Saturday, December 20, 2008

Where am I Wednesday


Ohh I went to the shrink yesterday. My Dr. thought it might be good becasue I took xanax when they told me what the biopsy report read. HHMMMMMMMMMmmmmmmmmmm What the F&#* does she think peoples reaction to that type of report will trigger? A orgasm? A overwhelming sense of Joy? Hellooooo. Ok I agreed to go when I was under the influence of the Atavan cocktail they gave me at the first chemo.

She was a nice lady, the Dr. was. SHe asked a lot of questions that sounded like they caame from a book. Like she was comparing my answers to the last bazillion people that have come in. I was answering them and then going off in another direction and then a struggled to remember the origional question and then I would slide back , like I was never lost, as soon as I could recall what she really wanted to know. I was in robot mode my head still throbbed. It was a struggle to get up to the university and then a bigger struggle to walk the LOOONNNNNNGgggg hall way down past the infectious disease door and the storage lab, roundingthe corner past the sterilized soiled laundry....what the heck does that mean????? I found the door in the basement like hallway to nowhere.. So ....I rambled and told her I don't abut things. I bottle them. I store them. I hope they will go away., but I know they won't. But I am always happy and this is not me. I am bubbly and healthy and full of life. I am a mess right now.

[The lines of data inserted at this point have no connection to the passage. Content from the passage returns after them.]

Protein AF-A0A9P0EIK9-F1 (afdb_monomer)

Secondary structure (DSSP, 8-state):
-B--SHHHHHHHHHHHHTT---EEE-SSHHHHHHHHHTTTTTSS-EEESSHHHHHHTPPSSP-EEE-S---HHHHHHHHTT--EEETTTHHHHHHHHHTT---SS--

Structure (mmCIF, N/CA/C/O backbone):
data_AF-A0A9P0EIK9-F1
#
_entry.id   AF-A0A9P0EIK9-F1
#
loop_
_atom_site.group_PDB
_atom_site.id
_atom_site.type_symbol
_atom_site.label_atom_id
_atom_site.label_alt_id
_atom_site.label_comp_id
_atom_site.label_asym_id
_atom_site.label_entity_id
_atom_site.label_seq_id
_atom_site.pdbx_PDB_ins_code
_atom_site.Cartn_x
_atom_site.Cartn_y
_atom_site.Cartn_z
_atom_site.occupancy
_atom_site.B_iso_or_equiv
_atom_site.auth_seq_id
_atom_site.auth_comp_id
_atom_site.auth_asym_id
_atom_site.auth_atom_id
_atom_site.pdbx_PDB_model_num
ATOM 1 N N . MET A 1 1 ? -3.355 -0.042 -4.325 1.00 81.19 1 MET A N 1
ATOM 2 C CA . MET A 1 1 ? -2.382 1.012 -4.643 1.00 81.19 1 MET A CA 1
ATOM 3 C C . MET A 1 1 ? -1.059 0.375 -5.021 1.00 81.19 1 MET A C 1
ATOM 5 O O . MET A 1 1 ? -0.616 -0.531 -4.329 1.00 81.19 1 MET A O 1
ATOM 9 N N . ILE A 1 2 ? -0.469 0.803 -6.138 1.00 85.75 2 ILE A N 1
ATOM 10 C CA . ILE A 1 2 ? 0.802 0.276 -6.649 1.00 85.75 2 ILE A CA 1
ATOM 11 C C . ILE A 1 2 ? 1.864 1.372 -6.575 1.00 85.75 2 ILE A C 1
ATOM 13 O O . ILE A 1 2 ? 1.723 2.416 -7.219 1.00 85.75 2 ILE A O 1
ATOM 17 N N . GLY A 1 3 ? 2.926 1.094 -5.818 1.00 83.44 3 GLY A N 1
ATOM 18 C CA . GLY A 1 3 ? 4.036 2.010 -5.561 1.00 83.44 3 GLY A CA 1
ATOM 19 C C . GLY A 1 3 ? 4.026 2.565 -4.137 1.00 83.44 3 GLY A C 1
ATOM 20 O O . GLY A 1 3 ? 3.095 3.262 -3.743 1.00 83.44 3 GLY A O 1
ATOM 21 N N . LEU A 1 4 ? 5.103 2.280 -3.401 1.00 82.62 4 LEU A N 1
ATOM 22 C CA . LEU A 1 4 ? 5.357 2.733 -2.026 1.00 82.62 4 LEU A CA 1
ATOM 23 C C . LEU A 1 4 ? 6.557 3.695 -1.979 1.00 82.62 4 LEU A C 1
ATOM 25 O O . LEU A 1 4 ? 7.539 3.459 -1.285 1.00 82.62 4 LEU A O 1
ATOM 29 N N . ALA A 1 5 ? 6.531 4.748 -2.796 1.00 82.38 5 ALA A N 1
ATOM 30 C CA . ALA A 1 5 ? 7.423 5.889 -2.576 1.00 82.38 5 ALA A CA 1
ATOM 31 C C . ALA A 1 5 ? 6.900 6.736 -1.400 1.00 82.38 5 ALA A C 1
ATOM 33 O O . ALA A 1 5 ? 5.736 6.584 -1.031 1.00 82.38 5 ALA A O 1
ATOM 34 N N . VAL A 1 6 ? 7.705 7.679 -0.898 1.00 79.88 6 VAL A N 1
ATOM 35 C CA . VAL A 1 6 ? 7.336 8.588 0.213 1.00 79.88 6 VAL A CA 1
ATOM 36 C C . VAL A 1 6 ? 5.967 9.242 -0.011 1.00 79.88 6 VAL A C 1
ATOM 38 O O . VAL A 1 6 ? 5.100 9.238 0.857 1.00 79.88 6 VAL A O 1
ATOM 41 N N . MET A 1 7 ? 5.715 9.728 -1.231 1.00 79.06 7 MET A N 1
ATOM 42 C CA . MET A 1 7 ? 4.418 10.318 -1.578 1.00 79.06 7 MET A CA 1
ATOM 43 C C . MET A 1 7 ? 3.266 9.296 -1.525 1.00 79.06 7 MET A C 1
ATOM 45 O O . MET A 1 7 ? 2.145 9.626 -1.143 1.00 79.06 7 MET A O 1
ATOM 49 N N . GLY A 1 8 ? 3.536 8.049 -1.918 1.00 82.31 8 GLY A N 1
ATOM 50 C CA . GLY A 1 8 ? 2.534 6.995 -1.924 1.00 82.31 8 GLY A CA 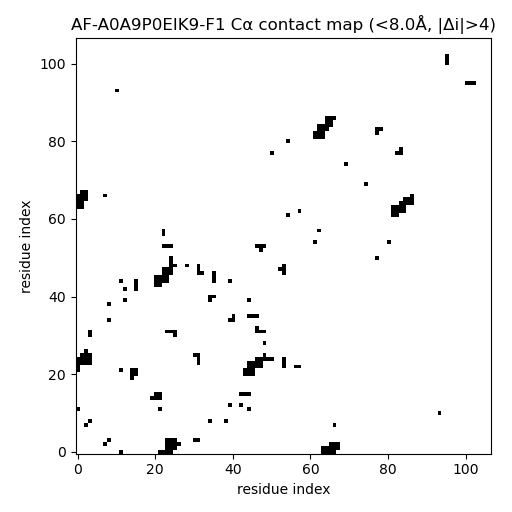1
ATOM 51 C C . GLY A 1 8 ? 2.144 6.546 -0.526 1.00 82.31 8 GLY A C 1
ATOM 52 O O . GLY A 1 8 ? 0.956 6.403 -0.253 1.00 82.31 8 GLY A O 1
ATOM 53 N N . GLN A 1 9 ? 3.124 6.392 0.358 1.00 87.12 9 GLN A N 1
ATOM 54 C CA . GLN A 1 9 ? 2.905 6.059 1.764 1.00 87.12 9 GLN A CA 1
ATOM 55 C C . GLN A 1 9 ? 1.978 7.083 2.434 1.00 87.12 9 GLN A C 1
ATOM 57 O O . GLN A 1 9 ? 0.932 6.703 2.955 1.00 87.12 9 GLN A O 1
ATOM 62 N N . ASN A 1 10 ? 2.27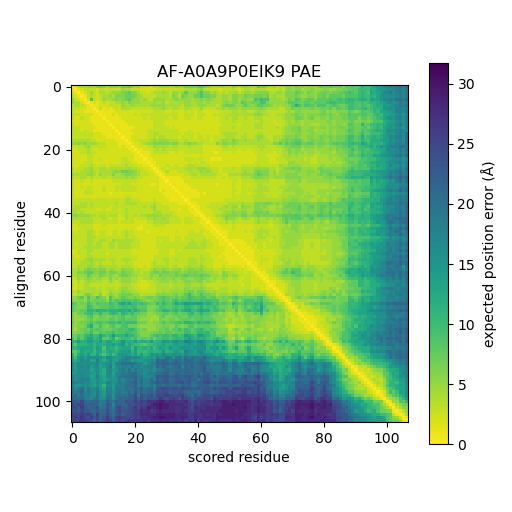2 8.381 2.294 1.00 86.00 10 ASN A N 1
ATOM 63 C CA . ASN A 1 10 ? 1.450 9.453 2.871 1.00 86.00 10 ASN A CA 1
ATOM 64 C C . ASN A 1 10 ? 0.002 9.438 2.371 1.00 86.00 10 ASN A C 1
ATOM 66 O O . ASN A 1 10 ? -0.933 9.624 3.146 1.00 86.00 10 ASN A O 1
ATOM 70 N N . LEU A 1 11 ? -0.203 9.194 1.076 1.00 83.62 11 LEU A N 1
ATOM 71 C CA . LEU A 1 11 ? -1.547 9.105 0.517 1.00 83.62 11 LEU A CA 1
ATOM 72 C C . LEU A 1 11 ? -2.313 7.895 1.074 1.00 83.62 11 LEU A C 1
ATOM 74 O O . LEU A 1 11 ? -3.502 8.008 1.358 1.00 83.62 11 LEU A O 1
ATOM 78 N N . ILE A 1 12 ? -1.651 6.746 1.233 1.00 87.94 12 IL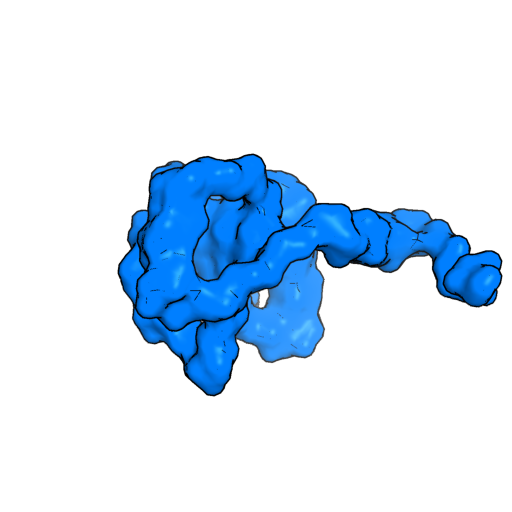E A N 1
ATOM 79 C CA . ILE A 1 12 ? -2.272 5.542 1.800 1.00 87.94 12 ILE A CA 1
ATOM 80 C C . ILE A 1 12 ? -2.726 5.802 3.235 1.00 87.94 12 ILE A C 1
ATOM 82 O O . ILE A 1 12 ? -3.856 5.461 3.579 1.00 87.94 12 ILE A O 1
ATOM 86 N N . LEU A 1 13 ? -1.865 6.423 4.042 1.00 87.75 13 LEU A N 1
ATOM 87 C CA . LEU A 1 13 ? -2.186 6.785 5.421 1.00 87.75 13 LEU A CA 1
ATOM 88 C C . LEU A 1 13 ? -3.365 7.759 5.464 1.00 87.75 13 LEU A C 1
ATOM 90 O O . LEU A 1 13 ? -4.346 7.496 6.149 1.00 87.75 13 LEU A O 1
ATOM 94 N N . ASN A 1 14 ? -3.348 8.792 4.618 1.00 86.44 14 ASN A N 1
ATOM 95 C CA . ASN A 1 14 ? -4.463 9.726 4.510 1.00 86.44 14 ASN A CA 1
ATOM 96 C C . ASN A 1 14 ? -5.782 9.019 4.146 1.00 86.44 14 ASN A C 1
ATOM 98 O O . ASN A 1 14 ? 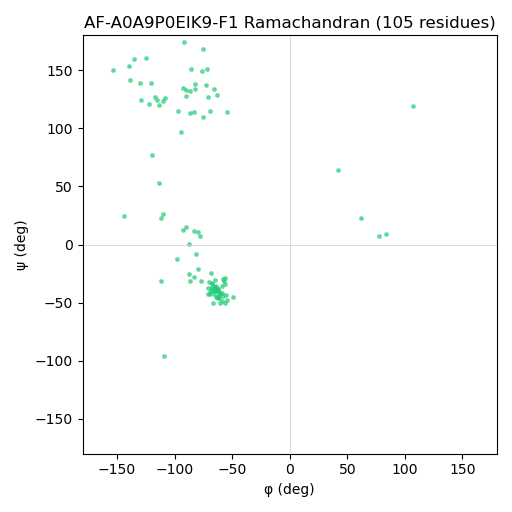-6.811 9.284 4.759 1.00 86.44 14 ASN A O 1
ATOM 102 N N . MET A 1 15 ? -5.776 8.087 3.189 1.00 84.31 15 MET A N 1
ATOM 103 C CA . MET A 1 15 ? -6.976 7.315 2.842 1.00 84.31 15 MET A CA 1
ATOM 104 C C . MET A 1 15 ? -7.450 6.429 4.003 1.00 84.31 15 MET A C 1
ATOM 106 O O . MET A 1 15 ? -8.656 6.330 4.237 1.00 84.31 15 MET A O 1
ATOM 110 N N . ASN A 1 16 ? -6.523 5.815 4.740 1.00 88.44 16 ASN A N 1
ATOM 111 C CA . ASN A 1 16 ? -6.842 5.030 5.929 1.00 88.44 16 ASN A CA 1
ATOM 112 C C . ASN A 1 16 ? -7.504 5.886 7.023 1.00 88.44 16 ASN A C 1
ATOM 114 O O . ASN A 1 16 ? -8.498 5.450 7.604 1.00 88.44 16 ASN A O 1
ATOM 118 N N . ASP A 1 17 ? -7.017 7.107 7.247 1.00 86.38 17 ASP A N 1
ATOM 119 C CA . ASP A 1 17 ? -7.579 8.042 8.233 1.00 86.38 17 ASP A CA 1
ATOM 120 C C . ASP A 1 17 ? -9.005 8.478 7.867 1.00 86.38 17 ASP A C 1
ATOM 122 O O . ASP A 1 17 ? -9.851 8.668 8.738 1.00 86.38 17 ASP A O 1
ATOM 126 N N . HIS A 1 18 ? -9.314 8.540 6.569 1.00 85.56 18 HIS A N 1
ATOM 127 C CA . HIS A 1 18 ? -10.666 8.788 6.055 1.00 85.56 18 HIS A CA 1
ATOM 128 C C . HIS A 1 18 ? -11.540 7.518 6.003 1.00 85.56 18 HIS A C 1
ATOM 130 O O . HIS A 1 18 ? -12.612 7.521 5.397 1.00 85.56 18 HIS A O 1
ATOM 136 N N . GLY A 1 19 ? -11.100 6.420 6.625 1.00 85.19 19 GLY A N 1
ATOM 137 C CA . GLY A 1 19 ? -11.872 5.185 6.768 1.00 85.19 19 GLY A CA 1
ATOM 138 C C . GLY A 1 19 ? -11.821 4.239 5.566 1.00 85.19 19 GLY A C 1
ATOM 139 O O . GLY A 1 19 ? -12.554 3.247 5.546 1.00 85.19 19 GLY A O 1
ATOM 140 N N . PHE A 1 20 ? -10.962 4.490 4.574 1.00 85.00 20 PHE A N 1
ATOM 141 C CA . PHE A 1 20 ? -10.800 3.594 3.430 1.00 85.00 20 PHE A CA 1
ATOM 142 C C . PHE A 1 20 ? -9.788 2.484 3.723 1.00 85.00 20 PHE A C 1
ATOM 144 O O . PHE A 1 20 ? -8.666 2.726 4.155 1.00 85.00 20 PHE A O 1
ATOM 151 N N . VAL A 1 21 ? -10.159 1.243 3.405 1.00 87.81 21 VAL A N 1
ATOM 152 C CA . VAL A 1 21 ? -9.237 0.101 3.443 1.00 87.81 21 VAL A CA 1
ATOM 153 C C . VAL A 1 21 ? -8.449 0.070 2.139 1.00 87.81 21 VAL A C 1
ATOM 155 O O . VAL A 1 21 ? -9.015 -0.152 1.066 1.00 87.81 21 VAL A O 1
ATOM 158 N N . VAL A 1 22 ? -7.139 0.291 2.225 1.00 89.38 22 VAL A N 1
ATOM 159 C CA . VAL A 1 22 ? -6.254 0.330 1.058 1.00 89.38 22 VAL A CA 1
ATOM 160 C C . VAL A 1 22 ? -5.378 -0.913 1.032 1.00 89.38 22 VAL A C 1
ATOM 162 O O . VAL A 1 22 ? -4.669 -1.206 1.990 1.00 89.38 22 VAL A O 1
ATOM 165 N N . CYS A 1 23 ? -5.392 -1.630 -0.093 1.00 91.62 23 CYS A N 1
ATOM 166 C CA . CYS A 1 23 ? -4.430 -2.699 -0.344 1.00 91.62 23 CYS A CA 1
ATOM 167 C C . CYS A 1 23 ? -3.217 -2.154 -1.108 1.00 91.62 23 CYS A C 1
ATOM 169 O O . CYS A 1 23 ? -3.395 -1.407 -2.075 1.00 91.62 23 CYS A O 1
ATOM 171 N N . VAL A 1 24 ? -1.998 -2.499 -0.700 1.00 92.25 24 VAL A N 1
ATOM 172 C CA . VAL A 1 24 ? -0.745 -1.930 -1.214 1.00 92.25 24 VAL A CA 1
ATOM 173 C C . VAL A 1 24 ? 0.145 -3.005 -1.822 1.00 92.25 24 VAL A C 1
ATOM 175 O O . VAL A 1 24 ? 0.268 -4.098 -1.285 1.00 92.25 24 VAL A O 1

She said I have not changed. I am still that way...This won't change me. She can see right through the pain. I liked to hear that and I let her in. I told everything I was thinking feeling and what I have been doing the past 6 years. She is just a Dr. and not a friend. She want s to see me again and doesn't think I need meds. I wanted to hug her when I left but then she is not a friend. She is the Dr. Oh did I say I really Like yoga. if yoga were a girlfriend I'd hug her.